[Information supplied Boundary: Start]
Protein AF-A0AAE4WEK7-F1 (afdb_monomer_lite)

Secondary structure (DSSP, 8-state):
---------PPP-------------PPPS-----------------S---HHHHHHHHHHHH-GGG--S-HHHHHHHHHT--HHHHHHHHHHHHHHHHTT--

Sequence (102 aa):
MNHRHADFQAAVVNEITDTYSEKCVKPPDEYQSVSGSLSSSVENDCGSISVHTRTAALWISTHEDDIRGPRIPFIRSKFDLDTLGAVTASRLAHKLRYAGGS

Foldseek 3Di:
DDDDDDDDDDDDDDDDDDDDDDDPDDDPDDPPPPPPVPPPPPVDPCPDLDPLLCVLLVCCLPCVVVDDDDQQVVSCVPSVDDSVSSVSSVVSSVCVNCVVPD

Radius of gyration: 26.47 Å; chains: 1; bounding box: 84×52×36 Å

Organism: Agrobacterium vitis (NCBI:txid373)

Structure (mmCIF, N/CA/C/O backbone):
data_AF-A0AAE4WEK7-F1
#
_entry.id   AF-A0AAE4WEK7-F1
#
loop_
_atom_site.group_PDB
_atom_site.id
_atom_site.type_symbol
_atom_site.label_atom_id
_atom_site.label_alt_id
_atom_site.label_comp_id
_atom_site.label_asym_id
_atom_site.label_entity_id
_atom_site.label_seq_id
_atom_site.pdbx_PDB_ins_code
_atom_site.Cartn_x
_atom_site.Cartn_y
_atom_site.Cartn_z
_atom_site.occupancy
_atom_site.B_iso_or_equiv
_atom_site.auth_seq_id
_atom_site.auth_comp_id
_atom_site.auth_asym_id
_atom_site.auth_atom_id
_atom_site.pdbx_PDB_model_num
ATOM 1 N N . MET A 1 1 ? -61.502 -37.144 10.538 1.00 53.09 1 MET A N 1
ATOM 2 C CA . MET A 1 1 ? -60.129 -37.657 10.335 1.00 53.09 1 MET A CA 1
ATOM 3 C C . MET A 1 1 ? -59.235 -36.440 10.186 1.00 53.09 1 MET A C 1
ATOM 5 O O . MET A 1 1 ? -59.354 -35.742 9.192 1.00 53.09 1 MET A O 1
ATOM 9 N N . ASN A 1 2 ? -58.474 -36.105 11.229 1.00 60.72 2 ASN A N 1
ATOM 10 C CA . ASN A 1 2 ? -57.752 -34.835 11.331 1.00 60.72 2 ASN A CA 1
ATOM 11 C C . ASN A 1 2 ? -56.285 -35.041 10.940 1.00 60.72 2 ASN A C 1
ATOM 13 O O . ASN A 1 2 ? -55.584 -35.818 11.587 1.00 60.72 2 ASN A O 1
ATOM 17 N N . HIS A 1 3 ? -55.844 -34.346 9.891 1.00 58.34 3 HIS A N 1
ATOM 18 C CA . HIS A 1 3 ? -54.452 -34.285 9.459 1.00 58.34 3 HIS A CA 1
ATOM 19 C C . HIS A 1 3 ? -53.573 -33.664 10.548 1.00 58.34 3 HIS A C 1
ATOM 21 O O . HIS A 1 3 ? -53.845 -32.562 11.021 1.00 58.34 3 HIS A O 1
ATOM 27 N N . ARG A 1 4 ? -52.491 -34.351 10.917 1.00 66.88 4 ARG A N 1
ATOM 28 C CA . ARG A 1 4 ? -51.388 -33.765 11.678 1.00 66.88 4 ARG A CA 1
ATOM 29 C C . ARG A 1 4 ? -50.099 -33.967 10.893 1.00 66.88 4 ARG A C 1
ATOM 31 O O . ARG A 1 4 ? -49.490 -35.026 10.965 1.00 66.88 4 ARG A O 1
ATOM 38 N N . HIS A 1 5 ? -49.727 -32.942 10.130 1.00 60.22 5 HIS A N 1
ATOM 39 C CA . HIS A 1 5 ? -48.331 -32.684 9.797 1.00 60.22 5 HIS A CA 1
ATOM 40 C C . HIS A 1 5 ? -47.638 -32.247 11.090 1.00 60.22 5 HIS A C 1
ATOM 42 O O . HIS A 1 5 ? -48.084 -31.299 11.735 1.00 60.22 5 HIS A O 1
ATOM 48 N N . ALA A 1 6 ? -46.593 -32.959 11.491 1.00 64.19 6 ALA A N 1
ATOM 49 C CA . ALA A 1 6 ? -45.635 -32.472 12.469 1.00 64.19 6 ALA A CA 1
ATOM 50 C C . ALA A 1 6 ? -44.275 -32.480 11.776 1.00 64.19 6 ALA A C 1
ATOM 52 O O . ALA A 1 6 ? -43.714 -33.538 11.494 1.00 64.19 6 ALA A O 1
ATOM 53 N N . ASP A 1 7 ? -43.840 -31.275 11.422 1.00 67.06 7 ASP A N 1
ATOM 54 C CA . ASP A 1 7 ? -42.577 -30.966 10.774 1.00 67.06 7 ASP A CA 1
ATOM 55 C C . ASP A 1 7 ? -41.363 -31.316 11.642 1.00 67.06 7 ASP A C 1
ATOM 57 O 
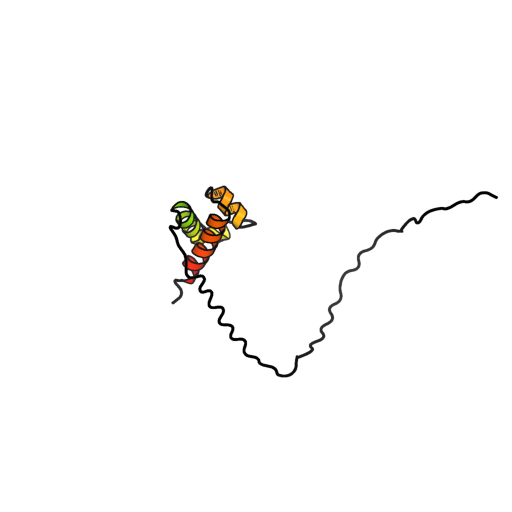O . ASP A 1 7 ? -41.393 -31.327 12.874 1.00 67.06 7 ASP A O 1
ATOM 61 N N . PHE A 1 8 ? -40.295 -31.615 10.912 1.00 60.22 8 PHE A N 1
ATOM 62 C CA . PHE A 1 8 ? -38.986 -32.104 11.317 1.00 60.22 8 PHE A CA 1
ATOM 63 C C . PHE A 1 8 ? -38.349 -31.280 12.452 1.00 60.22 8 PHE A C 1
ATOM 65 O O . PHE A 1 8 ? -38.020 -30.108 12.280 1.00 60.22 8 PHE A O 1
ATOM 72 N N . GLN A 1 9 ? -38.081 -31.920 13.592 1.00 59.00 9 GLN A N 1
ATOM 73 C CA . GLN A 1 9 ? -37.112 -31.425 14.571 1.00 59.00 9 GLN A CA 1
ATOM 74 C C . GLN A 1 9 ? -35.760 -32.086 14.273 1.00 59.00 9 GLN A C 1
ATOM 76 O O . GLN A 1 9 ? -35.587 -33.280 14.512 1.00 59.00 9 GLN A O 1
ATOM 81 N N . ALA A 1 10 ? -34.809 -31.337 13.711 1.00 58.53 10 ALA A N 1
ATOM 82 C CA . ALA A 1 10 ? -33.439 -31.816 13.548 1.00 58.53 10 ALA A CA 1
ATOM 83 C C . ALA A 1 10 ? -32.739 -31.845 14.918 1.00 58.53 10 ALA A C 1
ATOM 85 O O . ALA A 1 10 ? -32.675 -30.833 15.617 1.00 58.53 10 ALA A O 1
ATOM 86 N N . ALA A 1 11 ? -32.259 -33.029 15.301 1.00 60.12 11 ALA A N 1
ATOM 87 C CA . ALA A 1 11 ? -31.586 -33.281 16.567 1.00 60.12 11 ALA A CA 1
ATOM 88 C C . ALA A 1 11 ? -30.115 -32.811 16.578 1.00 60.12 11 ALA A C 1
ATOM 90 O O . ALA A 1 11 ? -29.485 -32.583 15.549 1.00 60.12 11 ALA A O 1
ATOM 91 N N . VAL A 1 12 ? -29.627 -32.675 17.808 1.00 53.34 12 VAL A N 1
ATOM 92 C CA . VAL A 1 12 ? -28.422 -32.021 18.339 1.00 53.34 12 VAL A CA 1
ATOM 93 C C . VAL A 1 12 ? -27.070 -32.654 17.930 1.00 53.34 12 VAL A C 1
ATOM 95 O O . VAL A 1 12 ? -26.910 -33.864 18.008 1.00 53.34 12 VAL A O 1
ATOM 98 N N . VAL A 1 13 ? -26.122 -31.773 17.560 1.00 53.75 13 VAL A N 1
ATOM 99 C CA . VAL A 1 13 ? -24.668 -31.659 17.888 1.00 53.75 13 VAL A CA 1
ATOM 100 C C . VAL A 1 13 ? -23.829 -32.932 18.142 1.00 53.75 13 VAL A C 1
ATOM 102 O O . VAL A 1 13 ? -24.161 -33.724 19.015 1.00 53.75 13 VAL A O 1
ATOM 105 N N . ASN A 1 14 ? -22.652 -33.029 17.491 1.00 52.44 14 ASN A N 1
ATOM 106 C CA . ASN A 1 14 ? -21.327 -33.177 18.146 1.00 52.44 14 ASN A CA 1
ATOM 107 C C . ASN A 1 14 ? -20.158 -33.169 17.134 1.00 52.44 14 ASN A C 1
ATOM 109 O O . ASN A 1 14 ? -20.155 -33.921 16.161 1.00 52.44 14 ASN A O 1
ATOM 113 N N . GLU A 1 15 ? -19.160 -32.320 17.399 1.00 59.94 15 GLU A N 1
ATOM 114 C CA . GLU A 1 15 ? -17.826 -32.325 16.781 1.00 59.94 15 GLU A CA 1
ATOM 115 C C . GLU A 1 15 ? -17.062 -33.610 17.132 1.00 59.94 15 GLU A C 1
ATOM 117 O O . GLU A 1 15 ? -17.041 -34.010 18.295 1.00 59.94 15 GLU A O 1
ATOM 122 N N . ILE A 1 16 ? -16.366 -34.210 16.158 1.00 60.09 16 ILE A N 1
ATOM 123 C CA . ILE A 1 16 ? -15.222 -35.092 16.422 1.00 60.09 16 ILE A CA 1
ATOM 124 C C . ILE A 1 16 ? -14.128 -34.793 15.391 1.00 60.09 16 ILE A C 1
ATOM 126 O O . ILE A 1 16 ? -14.337 -34.841 14.181 1.00 60.09 16 ILE A O 1
ATOM 130 N N . THR A 1 17 ? -12.974 -34.443 15.937 1.00 52.22 17 THR A N 1
ATOM 131 C CA . THR A 1 17 ? -11.672 -34.162 15.336 1.00 52.22 17 THR A CA 1
ATOM 132 C C . THR A 1 17 ? -11.020 -35.368 14.644 1.00 52.22 17 THR A C 1
ATOM 134 O O . THR A 1 17 ? -11.207 -36.501 15.073 1.00 52.22 17 THR A O 1
ATOM 137 N N . ASP A 1 18 ? -10.145 -35.051 13.681 1.00 46.69 18 ASP A N 1
ATOM 138 C CA . ASP A 1 18 ? -8.901 -35.749 13.304 1.00 46.69 18 ASP A CA 1
ATOM 139 C C . ASP A 1 18 ? -8.929 -37.201 12.795 1.00 46.69 18 ASP A C 1
ATOM 141 O O . ASP A 1 18 ? -9.132 -38.138 13.559 1.00 46.69 18 ASP A O 1
ATOM 145 N N . THR A 1 19 ? -8.490 -37.412 11.542 1.00 51.38 19 THR A N 1
ATOM 146 C CA . THR A 1 19 ? -7.326 -38.289 11.283 1.00 51.38 19 THR A CA 1
ATOM 147 C C . THR A 1 19 ? -6.692 -38.039 9.905 1.00 51.38 19 THR A C 1
ATOM 149 O O . THR A 1 19 ? -7.339 -38.114 8.861 1.00 51.38 19 THR A O 1
ATOM 152 N N . TYR A 1 20 ? -5.386 -37.783 9.934 1.00 50.28 20 TYR A N 1
ATOM 153 C CA . TYR A 1 20 ? -4.406 -37.848 8.848 1.00 50.28 20 TYR A CA 1
ATOM 154 C C . TYR A 1 20 ? -4.651 -39.018 7.869 1.00 50.28 20 TYR A C 1
ATOM 156 O O . TYR A 1 20 ? -4.762 -40.171 8.283 1.00 50.28 20 TYR A O 1
ATOM 164 N N . SER A 1 21 ? -4.635 -38.755 6.559 1.00 42.97 21 SER A N 1
ATOM 165 C CA . SER A 1 21 ? -4.384 -39.797 5.557 1.00 42.97 21 SER A CA 1
ATOM 166 C C . SER A 1 21 ? -3.272 -39.333 4.627 1.00 42.97 21 SER A C 1
ATOM 168 O O . SER A 1 21 ? -3.506 -38.712 3.591 1.00 42.97 21 SER A O 1
ATOM 170 N N . GLU A 1 22 ? -2.040 -39.641 5.032 1.00 56.03 22 GLU A N 1
ATOM 171 C CA . GLU A 1 22 ? -0.894 -39.710 4.135 1.00 56.03 22 GLU A CA 1
ATOM 172 C C . GLU A 1 22 ? -1.200 -40.712 3.026 1.00 56.03 22 GLU A C 1
ATOM 174 O O . GLU A 1 22 ? -1.158 -41.928 3.208 1.00 56.03 22 GLU A O 1
ATOM 179 N N . LYS A 1 23 ? -1.495 -40.187 1.842 1.00 49.72 23 LYS A N 1
ATOM 180 C CA . LYS A 1 23 ? -1.386 -40.940 0.599 1.00 49.72 23 LYS A CA 1
ATOM 181 C C . LYS A 1 23 ? -0.411 -40.184 -0.276 1.00 49.72 23 LYS A C 1
ATOM 183 O O . LYS A 1 23 ? -0.777 -39.323 -1.069 1.00 49.72 23 LYS A O 1
ATOM 188 N N . CYS A 1 24 ? 0.858 -40.498 -0.046 1.00 52.56 24 CYS A N 1
ATOM 189 C CA . CYS A 1 24 ? 1.976 -40.165 -0.906 1.00 52.56 24 CYS A CA 1
ATOM 190 C C . CYS A 1 24 ? 1.723 -40.798 -2.284 1.00 52.56 24 CYS A C 1
ATOM 192 O O . CYS A 1 24 ? 2.035 -41.964 -2.514 1.00 52.56 24 CYS A O 1
ATOM 194 N N . VAL A 1 25 ? 1.095 -40.044 -3.185 1.00 47.53 25 VAL A N 1
ATOM 195 C CA . VAL A 1 25 ? 1.019 -40.376 -4.608 1.00 47.53 25 VAL A CA 1
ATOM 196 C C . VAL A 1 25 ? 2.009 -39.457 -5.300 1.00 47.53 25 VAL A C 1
[Information supplied Boundary: End]
→ **Description of the task**:
What is asked for is an exact copy of the lines above from the one containing "ATOM 88 C C" through the one containing "ATOM 139 C C", and only those.

→ **Written reply**:
ATOM 88 C C . ALA A 1 11 ? -30.115 -32.811 16.578 1.00 60.12 11 ALA A C 1
ATOM 90 O O . ALA A 1 11 ? -29.485 -32.583 15.549 1.00 60.12 11 ALA A O 1
ATOM 91 N N . VAL A 1 12 ? -29.627 -32.675 17.808 1.00 53.34 12 VAL A N 1
ATOM 92 C CA . VAL A 1 12 ? -28.422 -32.021 18.339 1.00 53.34 12 VAL A CA 1
ATOM 93 C C . VAL A 1 12 ? -27.070 -32.654 17.930 1.00 53.34 12 VAL A C 1
ATOM 95 O O . VAL A 1 12 ? -26.910 -33.864 18.008 1.00 53.34 12 VAL A O 1
ATOM 98 N N . VAL A 1 13 ? -26.122 -31.773 17.560 1.00 53.75 13 VAL A N 1
ATOM 99 C CA . VAL A 1 13 ? -24.668 -31.659 17.888 1.00 53.75 13 VAL A CA 1
ATOM 100 C C . VAL A 1 13 ? -23.829 -32.932 18.142 1.00 53.75 13 VAL A C 1
ATOM 102 O O . VAL A 1 13 ? -24.161 -33.724 19.015 1.00 53.75 13 VAL A O 1
ATOM 105 N N . ASN A 1 14 ? -22.652 -33.029 17.491 1.00 52.44 14 ASN A N 1
ATOM 106 C CA . ASN A 1 14 ? -21.327 -33.177 18.146 1.00 52.44 14 ASN A CA 1
ATOM 107 C C . ASN A 1 14 ? -20.158 -33.169 17.134 1.00 52.44 14 ASN A C 1
ATOM 109 O O . ASN A 1 14 ? -20.155 -33.921 16.161 1.00 52.44 14 ASN A O 1
ATOM 113 N N . GLU A 1 15 ? -19.160 -32.320 17.399 1.00 59.94 15 GLU A N 1
ATOM 114 C CA . GLU A 1 15 ? -17.826 -32.325 16.781 1.00 59.94 15 GLU A CA 1
ATOM 115 C C . GLU A 1 15 ? -17.062 -33.610 17.132 1.00 59.94 15 GLU A C 1
ATOM 117 O O . GLU A 1 15 ? -17.041 -34.010 18.295 1.00 59.94 15 GLU A O 1
ATOM 122 N N . ILE A 1 16 ? -16.366 -34.210 16.158 1.00 60.09 16 ILE A N 1
ATOM 123 C CA . ILE A 1 16 ? -15.222 -35.092 16.422 1.00 60.09 16 ILE A CA 1
ATOM 124 C C . ILE A 1 16 ? -14.128 -34.793 15.391 1.00 60.09 16 ILE A C 1
ATOM 126 O O . ILE A 1 16 ? -14.337 -34.841 14.181 1.00 60.09 16 ILE A O 1
ATOM 130 N N . THR A 1 17 ? -12.974 -34.443 15.937 1.00 52.22 17 THR A N 1
ATOM 131 C CA . THR A 1 17 ? -11.672 -34.162 15.336 1.00 52.22 17 THR A CA 1
ATOM 132 C C . THR A 1 17 ? -11.020 -35.368 14.644 1.00 52.22 17 THR A C 1
ATOM 134 O O . THR A 1 17 ? -11.207 -36.501 15.073 1.00 52.22 17 THR A O 1
ATOM 137 N N . ASP A 1 18 ? -10.145 -35.051 13.681 1.00 46.69 18 ASP A N 1
ATOM 138 C CA . ASP A 1 18 ? -8.901 -35.749 13.304 1.00 46.69 18 ASP A CA 1
ATOM 139 C C . ASP A 1 18 ? -8.929 -37.201 12.795 1.00 46.69 18 ASP A C 1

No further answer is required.